November 15th, 2016
By guest blogger Jenny Wise
If you have always loved dogs and wish you could adopt all of them from your local shelter, you are a prime candidate for fostering a dog. Some people shy away from becoming a foster home for dogs because they are not sure exactly how it works or what the time and financial commitments would be. But fostering a dog is an important service that is manageable for most people. If you have been considering fostering a dog, our three tips will help you get started.
1. Understand your responsibilities and make sure everyone in the home agrees
Providing a foster home for a dog in need is a big responsibility, and it will affect everyone in your home. That’s why the first tip for fostering a dog is to be sure that it is the right decision for you and your household; then, make sure that everyone in your home is on board with the decision to foster the dog.
Understand that there are time and financial commitments involved in fostering a dog, just as there are when you adopt a dog. Most rescue organizations do not have the cash or the resources to cover vet bills and appointments, food, dog walking services, or other necessities for the foster dogs, so you most likely will be responsible for covering them.
You also more than likely will need to prepare the dog for adoption. You may get a foster dog that needs to be housetrained, redirected when he barks or chews, or socialized with people and other animals. Some foster dogs have been abused and need extra care and attention, while others may be young and require all of the time and energy that goes into caring for a puppy and cleaning up their messes.
At the end of the day, fostering a dog is one of the most rewarding things you can do. With just a little bit of time and money, you will provide a loving environment for a dog that otherwise may be left on the street or in an abusive situation. Rescue organizations and shelters do not have enough room for all of the animals that need homes, and dog foster parents help those organizations save not just the dog they house but others that get the spaces in the shelters that would otherwise be filled by the dog you foster. If fostering a dog fits your lifestyle and you and your family are up to the challenge, fostering a dog is one of the best services you can provide.
2. Rely on the rescue group for guidance
When you decide to foster a dog, you need to be sure the rescue group with which you work is reputable and professional. Do some research, ask questions and ensure that the rescue group you choose shares your mission and has clear policies and procedures. It is important that you choose a quality rescue group so you can rely on them later when you need guidance or help once you begin fostering dogs. You may need to request financial assistance, ask to participate in finding a forever home for your foster dog, or get new strategies for training your foster dog to stop eating your shoes. The group has experience and should respond quickly to your requests. They also may be able to provide you with some helpful tips when the time comes to say goodbye to your foster dog.
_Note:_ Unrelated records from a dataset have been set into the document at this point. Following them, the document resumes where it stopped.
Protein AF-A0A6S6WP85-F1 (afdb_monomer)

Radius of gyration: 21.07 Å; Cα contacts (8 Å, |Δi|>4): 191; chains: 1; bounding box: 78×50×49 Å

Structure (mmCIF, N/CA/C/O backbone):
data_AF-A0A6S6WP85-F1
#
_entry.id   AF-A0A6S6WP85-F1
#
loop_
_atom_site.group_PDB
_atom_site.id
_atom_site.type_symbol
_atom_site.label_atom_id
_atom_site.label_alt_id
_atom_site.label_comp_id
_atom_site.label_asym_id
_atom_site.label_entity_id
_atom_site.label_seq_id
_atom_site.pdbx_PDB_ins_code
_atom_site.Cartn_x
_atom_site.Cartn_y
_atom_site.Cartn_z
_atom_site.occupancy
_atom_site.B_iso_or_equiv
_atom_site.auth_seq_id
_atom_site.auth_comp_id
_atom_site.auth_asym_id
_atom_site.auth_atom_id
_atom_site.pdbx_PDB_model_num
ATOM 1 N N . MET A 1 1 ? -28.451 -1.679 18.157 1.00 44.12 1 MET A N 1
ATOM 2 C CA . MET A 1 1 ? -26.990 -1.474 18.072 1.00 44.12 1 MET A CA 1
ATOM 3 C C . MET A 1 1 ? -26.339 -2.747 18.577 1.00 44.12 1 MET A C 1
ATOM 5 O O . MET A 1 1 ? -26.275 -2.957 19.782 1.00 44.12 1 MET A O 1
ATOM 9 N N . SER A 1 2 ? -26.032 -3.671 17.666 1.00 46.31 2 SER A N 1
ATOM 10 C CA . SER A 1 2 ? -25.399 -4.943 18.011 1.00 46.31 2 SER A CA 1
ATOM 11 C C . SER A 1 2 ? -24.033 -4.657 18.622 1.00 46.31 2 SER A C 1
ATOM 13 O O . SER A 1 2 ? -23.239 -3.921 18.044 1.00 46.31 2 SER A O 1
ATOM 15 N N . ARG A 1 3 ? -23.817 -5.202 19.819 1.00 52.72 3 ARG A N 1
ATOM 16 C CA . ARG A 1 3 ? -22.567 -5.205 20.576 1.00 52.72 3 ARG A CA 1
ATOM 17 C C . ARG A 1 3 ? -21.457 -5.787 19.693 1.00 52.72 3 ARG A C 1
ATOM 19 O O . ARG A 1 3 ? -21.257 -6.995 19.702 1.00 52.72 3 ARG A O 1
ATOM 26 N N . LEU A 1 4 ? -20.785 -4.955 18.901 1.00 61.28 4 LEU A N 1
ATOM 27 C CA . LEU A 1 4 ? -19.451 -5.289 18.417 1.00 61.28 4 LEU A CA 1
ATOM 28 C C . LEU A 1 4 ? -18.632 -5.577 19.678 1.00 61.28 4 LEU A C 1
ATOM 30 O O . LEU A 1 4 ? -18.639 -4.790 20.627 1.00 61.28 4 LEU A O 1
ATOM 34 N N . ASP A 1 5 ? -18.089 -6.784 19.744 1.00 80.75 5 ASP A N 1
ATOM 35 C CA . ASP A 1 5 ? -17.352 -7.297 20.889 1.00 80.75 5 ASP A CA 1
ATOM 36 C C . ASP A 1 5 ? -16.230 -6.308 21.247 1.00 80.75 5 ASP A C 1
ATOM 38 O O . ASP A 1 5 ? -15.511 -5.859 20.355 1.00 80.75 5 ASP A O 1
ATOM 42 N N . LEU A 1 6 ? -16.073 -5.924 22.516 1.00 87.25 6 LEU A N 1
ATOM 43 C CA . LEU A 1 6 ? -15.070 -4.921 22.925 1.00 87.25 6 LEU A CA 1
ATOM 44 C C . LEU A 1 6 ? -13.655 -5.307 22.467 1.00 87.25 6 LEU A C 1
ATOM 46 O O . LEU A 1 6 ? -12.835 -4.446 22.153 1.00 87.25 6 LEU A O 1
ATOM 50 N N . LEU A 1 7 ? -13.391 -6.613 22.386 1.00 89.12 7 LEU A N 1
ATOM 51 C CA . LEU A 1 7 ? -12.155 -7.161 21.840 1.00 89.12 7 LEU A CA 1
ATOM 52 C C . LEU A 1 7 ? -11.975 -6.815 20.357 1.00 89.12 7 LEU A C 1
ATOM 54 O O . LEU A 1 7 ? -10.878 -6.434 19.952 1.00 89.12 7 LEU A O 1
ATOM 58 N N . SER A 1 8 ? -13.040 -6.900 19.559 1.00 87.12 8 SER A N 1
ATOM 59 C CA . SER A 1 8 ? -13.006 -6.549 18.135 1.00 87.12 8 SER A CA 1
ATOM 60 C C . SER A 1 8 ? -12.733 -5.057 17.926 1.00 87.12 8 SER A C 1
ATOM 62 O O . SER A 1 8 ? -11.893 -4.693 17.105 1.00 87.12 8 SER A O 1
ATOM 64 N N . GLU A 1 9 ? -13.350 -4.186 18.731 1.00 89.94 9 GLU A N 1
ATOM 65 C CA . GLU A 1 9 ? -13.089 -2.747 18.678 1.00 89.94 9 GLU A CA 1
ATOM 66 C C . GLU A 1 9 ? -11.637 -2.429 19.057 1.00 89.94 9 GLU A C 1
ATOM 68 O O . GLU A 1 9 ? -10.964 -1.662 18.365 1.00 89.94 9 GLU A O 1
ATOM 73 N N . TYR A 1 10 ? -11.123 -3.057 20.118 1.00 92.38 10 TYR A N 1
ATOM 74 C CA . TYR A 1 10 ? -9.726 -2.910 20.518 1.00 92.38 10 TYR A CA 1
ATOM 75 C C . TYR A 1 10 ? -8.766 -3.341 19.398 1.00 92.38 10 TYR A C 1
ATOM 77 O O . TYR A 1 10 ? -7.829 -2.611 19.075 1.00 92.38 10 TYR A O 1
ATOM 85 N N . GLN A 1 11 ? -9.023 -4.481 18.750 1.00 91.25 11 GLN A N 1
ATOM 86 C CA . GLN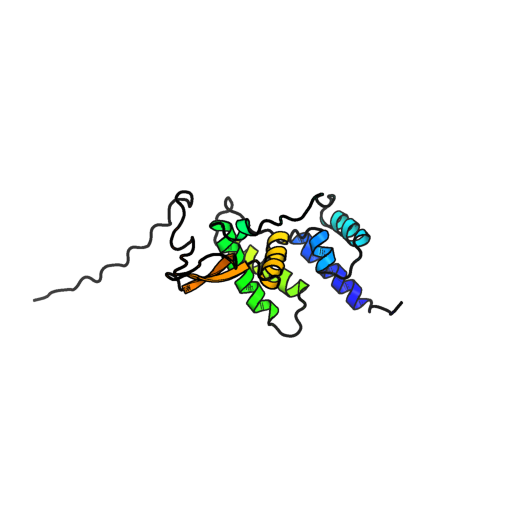 A 1 11 ? -8.212 -4.974 17.631 1.00 91.25 11 GLN A CA 1
ATOM 87 C C . GLN A 1 11 ? -8.239 -4.033 16.419 1.00 91.25 11 GLN A C 1
ATOM 89 O O . GLN A 1 11 ? -7.195 -3.805 15.802 1.00 91.25 11 GLN A O 1
ATOM 94 N N . GLN A 1 12 ? -9.399 -3.455 16.093 1.00 92.12 12 GLN A N 1
ATOM 95 C CA . GLN A 1 12 ? -9.532 -2.461 15.022 1.00 92.12 12 GLN A CA 1
ATOM 96 C C . GLN A 1 12 ? -8.694 -1.213 15.320 1.00 92.12 12 GLN A C 1
ATOM 98 O O . GLN A 1 12 ? -7.974 -0.732 14.447 1.00 92.12 12 GLN A O 1
ATOM 103 N N . VAL A 1 13 ? -8.727 -0.716 16.562 1.00 94.69 13 VAL A N 1
ATOM 104 C CA . VAL A 1 13 ? -7.920 0.443 16.978 1.00 94.69 13 VAL A CA 1
ATOM 105 C C . VAL A 1 13 ? -6.425 0.128 16.925 1.00 94.69 13 VAL A C 1
ATOM 107 O O . VAL A 1 13 ? -5.669 0.926 16.380 1.00 94.69 13 VAL A O 1
ATOM 110 N N . GLN A 1 14 ? -5.996 -1.034 17.427 1.00 94.56 14 GLN A N 1
ATOM 111 C CA . GLN A 1 14 ? -4.592 -1.462 17.353 1.00 94.56 14 GLN A CA 1
ATOM 112 C C . GLN A 1 14 ? -4.103 -1.550 15.904 1.00 94.56 14 GLN A C 1
ATOM 114 O O . GLN A 1 14 ? -3.045 -1.024 15.570 1.00 94.56 14 GLN A O 1
ATOM 119 N N . THR A 1 15 ? -4.917 -2.141 15.029 1.00 93.81 15 THR A N 1
ATOM 120 C CA . THR A 1 15 ? -4.609 -2.226 13.598 1.00 93.81 15 THR A CA 1
ATOM 121 C C . THR A 1 15 ? -4.511 -0.829 12.985 1.00 93.81 15 THR A C 1
ATOM 123 O O . THR A 1 15 ? -3.573 -0.544 12.252 1.00 93.81 15 THR A O 1
ATOM 126 N N . ALA A 1 16 ? -5.436 0.079 13.306 1.00 96.00 16 ALA A N 1
ATOM 127 C CA . ALA A 1 16 ? -5.386 1.447 12.801 1.00 96.00 16 ALA A CA 1
ATOM 128 C C . ALA A 1 16 ? -4.109 2.186 13.237 1.00 96.00 16 ALA A C 1
ATOM 130 O O . ALA A 1 16 ? -3.510 2.866 12.410 1.00 96.00 16 ALA A O 1
ATOM 131 N N . ILE A 1 17 ? -3.675 2.031 14.494 1.00 96.56 17 ILE A N 1
ATOM 132 C CA . ILE A 1 17 ? -2.419 2.616 14.997 1.00 96.56 17 ILE A CA 1
ATOM 133 C C . ILE A 1 17 ? -1.230 2.092 14.191 1.00 96.56 17 ILE A C 1
ATOM 135 O O . ILE A 1 17 ? -0.471 2.892 13.648 1.00 96.56 17 ILE A O 1
ATOM 139 N N . GLU A 1 18 ? -1.121 0.772 14.036 1.00 96.19 18 GLU A N 1
ATOM 140 C CA . GLU A 1 18 ? -0.050 0.143 13.257 1.00 96.19 18 GLU A CA 1
ATOM 141 C C . GLU A 1 18 ? -0.011 0.683 11.819 1.00 96.19 18 GLU A C 1
ATOM 143 O O . GLU A 1 18 ? 1.043 1.047 11.300 1.00 96.19 18 GLU A O 1
ATOM 148 N N . LEU A 1 19 ? -1.170 0.798 11.168 1.00 96.69 19 LEU A N 1
ATOM 149 C CA . LEU A 1 19 ? -1.253 1.334 9.812 1.00 96.69 19 LEU A CA 1
ATOM 150 C C . LEU A 1 19 ? -0.859 2.819 9.742 1.00 96.69 19 LEU A C 1
ATOM 152 O O . LEU A 1 19 ? -0.208 3.233 8.781 1.00 96.69 19 LEU A O 1
ATOM 156 N N . ILE A 1 20 ? -1.217 3.624 10.747 1.00 96.62 20 ILE A N 1
ATOM 157 C CA . ILE A 1 20 ? -0.808 5.033 10.842 1.00 96.62 20 ILE A CA 1
ATOM 158 C C . ILE A 1 20 ? 0.717 5.147 10.955 1.00 96.62 20 ILE A C 1
ATOM 160 O O . ILE A 1 20 ? 1.319 5.980 10.274 1.00 96.62 20 ILE A O 1
ATOM 164 N N . GLU A 1 21 ? 1.350 4.304 11.771 1.00 95.62 21 GLU A N 1
ATOM 165 C CA . GLU A 1 21 ? 2.809 4.270 11.932 1.00 95.62 21 GLU A CA 1
ATOM 166 C C . GLU A 1 21 ? 3.520 3.895 10.628 1.00 95.62 21 GLU A C 1
ATOM 168 O O . GLU A 1 21 ? 4.537 4.500 10.286 1.00 95.62 21 GLU A O 1
ATOM 173 N N . LEU A 1 22 ? 2.933 2.986 9.842 1.00 95.88 22 LEU A N 1
ATOM 174 C CA . LEU A 1 22 ? 3.417 2.627 8.504 1.00 95.88 22 LEU A CA 1
ATOM 175 C C . LEU A 1 22 ? 3.184 3.721 7.443 1.00 95.88 22 LEU A C 1
ATOM 177 O O . LEU A 1 22 ? 3.629 3.582 6.302 1.00 95.88 22 LEU A O 1
ATOM 181 N N . GLY A 1 23 ? 2.507 4.820 7.787 1.00 94.31 23 GLY A N 1
ATOM 182 C CA . GLY A 1 23 ? 2.253 5.942 6.881 1.00 94.31 23 GLY A CA 1
ATOM 183 C C . GLY A 1 23 ? 0.966 5.810 6.061 1.00 94.31 23 GLY A C 1
ATOM 184 O O . GLY A 1 23 ? 0.866 6.367 4.959 1.00 94.31 23 GLY A O 1
ATOM 185 N N . ALA A 1 24 ? -0.031 5.075 6.560 1.00 95.12 24 ALA A N 1
ATOM 186 C CA . ALA A 1 24 ? -1.362 5.059 5.968 1.00 95.12 24 ALA A CA 1
ATOM 187 C C . ALA A 1 24 ? -2.037 6.431 6.083 1.00 95.12 24 ALA A C 1
ATOM 189 O O . ALA A 1 24 ? -2.079 7.055 7.146 1.00 95.12 24 ALA A O 1
ATOM 190 N N . ARG A 1 25 ? -2.624 6.896 4.977 1.00 94.38 25 ARG A N 1
ATOM 191 C CA . ARG A 1 25 ? -3.499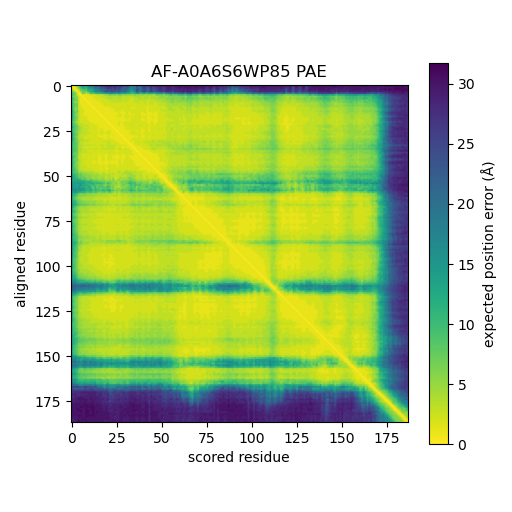 8.072 4.988 1.00 94.38 25 ARG A CA 1
ATOM 192 C C . ARG A 1 25 ? -4.875 7.701 5.530 1.00 94.38 25 ARG A C 1
ATOM 194 O O . ARG A 1 25 ? -5.330 6.575 5.366 1.00 94.38 25 ARG A O 1
ATOM 201 N N . VAL A 1 26 ? -5.583 8.682 6.091 1.00 94.31 26 VAL A N 1
ATOM 202 C CA . VAL A 1 26 ? -6.922 8.477 6.675 1.00 94.31 26 VAL A CA 1
ATOM 203 C C . VAL A 1 26 ? -7.898 7.832 5.688 1.00 94.31 26 VAL A C 1
ATOM 205 O O . VAL A 1 26 ? -8.603 6.914 6.074 1.00 94.31 26 VAL A O 1
ATOM 208 N N . GLN A 1 27 ? -7.870 8.221 4.410 1.00 92.69 27 GLN A N 1
ATOM 209 C CA . GLN A 1 27 ? -8.712 7.592 3.388 1.00 92.69 27 GLN A CA 1
ATOM 210 C C . GLN A 1 27 ? -8.423 6.088 3.225 1.00 92.69 27 GLN A C 1
ATOM 212 O O . GLN A 1 27 ? -9.345 5.304 3.070 1.00 92.69 27 GLN A O 1
ATOM 217 N N . THR A 1 28 ? -7.160 5.667 3.322 1.00 93.25 28 THR A N 1
ATOM 218 C CA . THR A 1 28 ? -6.803 4.240 3.320 1.00 93.25 28 THR A CA 1
ATOM 219 C C . THR A 1 28 ? -7.304 3.536 4.578 1.00 93.25 28 THR A C 1
ATOM 221 O O . THR A 1 28 ? -7.756 2.402 4.505 1.00 93.25 28 THR A O 1
ATOM 224 N N . LEU A 1 29 ? -7.246 4.196 5.736 1.00 95.06 29 LEU A N 1
ATOM 225 C CA . LEU A 1 29 ? -7.743 3.625 6.990 1.00 95.06 29 LEU A CA 1
ATOM 226 C C . LEU A 1 29 ? -9.265 3.441 6.977 1.00 95.06 29 LEU A C 1
ATOM 228 O O . LEU A 1 29 ? -9.746 2.453 7.520 1.00 95.06 29 LEU A O 1
ATOM 232 N N . GLU A 1 30 ? -10.007 4.359 6.351 1.00 94.12 30 GLU A N 1
ATOM 233 C CA . GLU A 1 30 ? -11.466 4.262 6.188 1.00 94.12 30 GLU A CA 1
ATOM 234 C C . GLU A 1 30 ? -11.878 3.012 5.394 1.00 94.12 30 GLU A C 1
ATOM 236 O O . GLU A 1 30 ? -12.891 2.402 5.7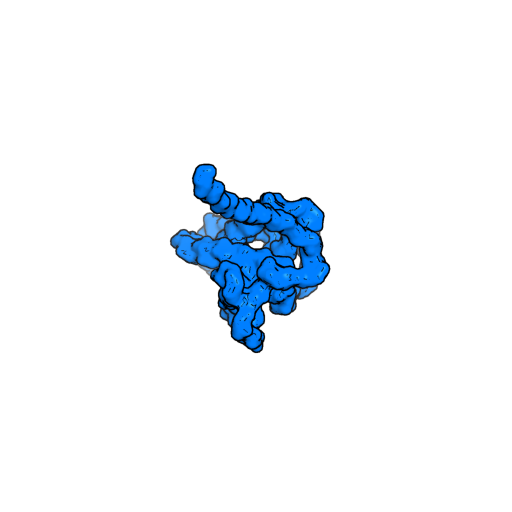14 1.00 94.12 30 GLU A O 1
ATOM 241 N N . ASP A 1 31 ? -11.071 2.599 4.413 1.00 92.81 31 ASP A N 1
ATOM 242 C CA . ASP A 1 31 ? -11.355 1.419 3.585 1.00 92.81 31 ASP A CA 1
ATOM 243 C C . ASP A 1 31 ? -10.877 0.100 4.219 1.00 92.81 31 ASP A C 1
ATOM 245 O O . ASP A 1 31 ? -11.334 -0.981 3.847 1.00 92.81 31 ASP A O 1
ATOM 249 N N . VAL A 1 32 ? -9.914 0.163 5.143 1.00 92.56 32 VAL A N 1
ATOM 250 C CA . VAL A 1 32 ? -9.236 -1.020 5.709 1.00 92.56 32 VAL A CA 1
ATOM 251 C C . VAL A 1 32 ? -9.685 -1.327 7.143 1.00 92.56 32 VAL A C 1
ATOM 253 O O . VAL A 1 32 ? -9.420 -2.418 7.652 1.00 92.56 32 VAL A O 1
ATOM 256 N N . THR A 1 33 ? -10.376 -0.393 7.796 1.00 93.88 33 THR A N 1
ATOM 257 C CA . THR A 1 33 ? -10.874 -0.520 9.172 1.00 93.88 33 THR A CA 1
ATOM 258 C C . THR A 1 33 ? -12.354 -0.165 9.252 1.00 93.88 33 THR A C 1
ATOM 260 O O . THR A 1 33 ? -12.886 0.534 8.399 1.00 93.88 33 THR A O 1
ATOM 263 N N . GLU A 1 34 ? -13.022 -0.592 10.320 1.00 92.25 34 GLU A N 1
ATOM 264 C CA . GLU A 1 34 ? -14.441 -0.272 10.558 1.00 92.25 34 GLU A CA 1
ATOM 265 C C . GLU A 1 34 ? -14.633 1.023 11.375 1.00 92.25 34 GLU A C 1
ATOM 267 O O . GLU A 1 34 ? -15.719 1.325 11.877 1.00 92.25 34 GLU A O 1
ATOM 272 N N . ILE A 1 35 ? -13.565 1.805 11.557 1.00 93.56 35 ILE A N 1
ATOM 273 C CA . ILE A 1 35 ? -13.573 2.988 12.416 1.00 93.56 35 ILE A CA 1
ATOM 274 C C . ILE A 1 35 ? -14.084 4.196 11.632 1.00 93.56 35 ILE A C 1
ATOM 276 O O . ILE A 1 35 ? -13.609 4.524 10.550 1.00 93.56 35 ILE A O 1
ATOM 280 N N . ASN A 1 36 ? -15.013 4.941 12.233 1.00 94.00 36 ASN A N 1
ATOM 281 C CA . ASN A 1 36 ? -15.505 6.180 11.643 1.00 94.00 36 ASN A CA 1
ATOM 282 C C . ASN A 1 36 ? -14.369 7.196 11.405 1.00 94.00 36 ASN A C 1
ATOM 284 O O . ASN A 1 36 ? -13.552 7.461 12.292 1.00 94.00 36 ASN A O 1
ATOM 288 N N . ARG A 1 37 ? -14.406 7.862 10.248 1.00 94.50 37 ARG A N 1
ATOM 289 C CA . ARG A 1 37 ? -13.485 8.931 9.842 1.00 94.50 37 ARG A CA 1
ATOM 290 C C . ARG A 1 37 ? -13.145 9.944 10.940 1.00 94.50 37 ARG A C 1
ATOM 292 O O . ARG A 1 37 ? -11.978 10.277 11.126 1.00 94.50 37 ARG A O 1
ATOM 299 N N . CYS A 1 38 ? -14.128 10.447 11.688 1.00 95.06 38 CYS A N 1
ATOM 300 C CA . CYS A 1 38 ? -13.884 11.419 12.758 1.00 95.06 38 CYS A CA 1
ATOM 301 C C . CYS A 1 38 ? -12.999 10.846 13.878 1.00 95.06 38 CYS A C 1
ATOM 303 O O . CYS A 1 38 ? -12.143 11.561 14.399 1.00 95.06 38 CYS A O 1
ATOM 305 N N . ARG A 1 39 ? -13.167 9.561 14.228 1.00 95.81 39 ARG A N 1
ATOM 306 C CA . ARG A 1 39 ? -12.276 8.859 15.169 1.00 95.81 39 ARG A CA 1
ATOM 307 C C . ARG A 1 39 ? -10.894 8.647 14.560 1.00 95.81 39 ARG A C 1
ATOM 309 O O . ARG A 1 39 ? -9.916 8.926 15.241 1.00 95.81 39 ARG A O 1
ATOM 316 N N . LEU A 1 40 ? -10.805 8.245 13.291 1.00 96.31 40 LEU A N 1
ATOM 317 C CA . LEU A 1 40 ? -9.523 8.054 12.599 1.00 96.31 40 LEU A CA 1
ATOM 318 C C . LEU A 1 40 ? -8.693 9.341 12.531 1.00 96.31 40 LEU A C 1
ATOM 320 O O . LEU A 1 40 ? -7.497 9.311 12.793 1.00 96.31 40 LEU A O 1
ATOM 324 N N . VAL A 1 41 ? -9.311 10.491 12.245 1.00 96.06 41 VAL A N 1
ATOM 325 C CA . VAL A 1 41 ? -8.609 11.788 12.222 1.00 96.06 41 VAL A CA 1
ATOM 326 C C . VAL A 1 41 ? -8.059 12.160 13.602 1.00 96.06 41 VAL A C 1
ATOM 328 O O . VAL A 1 41 ? -6.969 12.724 13.689 1.00 96.06 41 VAL A O 1
ATOM 331 N N . ARG A 1 42 ? -8.803 11.871 14.677 1.00 96.44 42 ARG A N 1
ATOM 332 C CA . ARG A 1 42 ? -8.337 12.104 16.054 1.00 96.44 42 ARG A CA 1
ATOM 333 C C . ARG A 1 42 ? -7.184 11.170 16.405 1.00 96.44 42 ARG A C 1
ATOM 335 O O . ARG A 1 42 ? -6.134 11.659 16.802 1.00 96.44 42 ARG A O 1
ATOM 342 N N . LEU A 1 43 ? -7.351 9.875 16.144 1.00 96.25 43 LEU A N 1
ATOM 343 C CA . LEU A 1 43 ? -6.327 8.858 16.373 1.00 96.25 43 LEU A CA 1
ATOM 344 C C . LEU A 1 43 ? -5.036 9.170 15.603 1.00 96.25 43 LEU A C 1
ATOM 346 O O . LEU A 1 43 ? -3.954 9.112 16.170 1.00 96.25 43 LEU A O 1
ATOM 350 N N . TYR A 1 44 ? -5.141 9.587 14.337 1.00 96.88 44 TYR A N 1
ATOM 351 C CA . TYR A 1 44 ? -3.988 9.994 13.531 1.00 96.88 44 TYR A CA 1
ATOM 352 C C . TYR A 1 44 ? -3.208 11.137 14.187 1.00 96.88 44 TYR A C 1
ATOM 354 O O . TYR A 1 44 ? -1.986 11.073 14.274 1.00 96.88 44 TYR A O 1
ATOM 362 N N . LYS A 1 45 ? -3.905 12.172 14.675 1.00 95.94 45 LYS A N 1
ATOM 363 C CA . LYS A 1 45 ? -3.266 13.299 15.371 1.00 95.94 45 LYS A CA 1
ATOM 364 C C . LYS A 1 45 ? -2.611 12.873 16.680 1.00 95.94 45 LYS A C 1
ATOM 366 O O . LYS A 1 45 ? -1.543 13.378 16.998 1.00 95.94 45 LYS A O 1
ATOM 371 N N . GLU A 1 46 ? -3.245 11.970 17.422 1.00 96.50 46 GLU A N 1
ATOM 372 C CA . GLU A 1 46 ? -2.713 11.436 18.679 1.00 96.50 46 GLU A CA 1
AT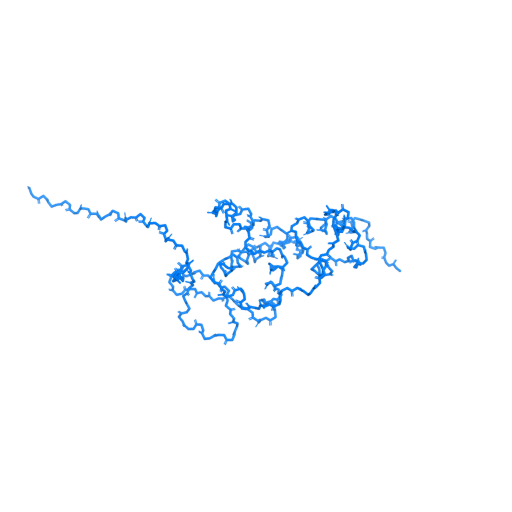OM 373 C C . GLU A 1 46 ? -1.432 10.617 18.445 1.00 96.50 46 GLU A C 1
ATOM 375 O O . GLU A 1 46 ? -0.480 10.761 19.203 1.00 96.50 46 GLU A O 1
ATOM 380 N N . VAL A 1 47 ? -1.371 9.826 17.367 1.00 95.69 47 VAL A N 1
ATOM 381 C CA . VAL A 1 47 ? -0.205 8.988 17.026 1.00 95.69 47 VAL A CA 1
ATOM 382 C C . VAL A 1 47 ? 0.922 9.788 16.357 1.00 95.69 47 VAL A C 1
ATOM 384 O O . VAL A 1 47 ? 2.087 9.621 16.702 1.00 95.69 47 VAL A O 1
ATOM 387 N N . ARG A 1 48 ? 0.610 10.652 15.380 1.00 94.62 48 ARG A N 1
ATOM 388 C CA . ARG A 1 48 ? 1.617 11.356 14.555 1.00 94.62 48 ARG A CA 1
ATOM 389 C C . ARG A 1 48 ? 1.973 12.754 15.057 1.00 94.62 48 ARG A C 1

3. Understand the difference between boarding a dog and fostering a dog
Sometimes, people who foster dogs have an incorrect impression of what the experience will be like. It is very different to become a dog sitter than it is to foster a dog. Most people who board dogs in their homes take in dogs that have caring, loving families and are well trained. While you may get a very well-behaved, older dog when you sign up to foster a dog, there is a good chance that you will get a very young dog or one that needs your love and attention and training.
You will need patience when you begin fostering, and you will need to be prepared to give it some time before you contact the rescue organization to tell them the dog isn’t working out for you. Sometimes, the dogs who need the most love and care end up being the ones who are the most difficult to say goodbye to when they find their forever homes.
Being as prepared as possible for the realities of fostering a dog is a great first step to providing a loving environment for a homeless dog. By knowing the responsibilities, understanding the rescue group’s role and considering the difference between boarding a dog and fostering a dog, you will be in a better position to save a dog and prepare him for adoption by his forever family.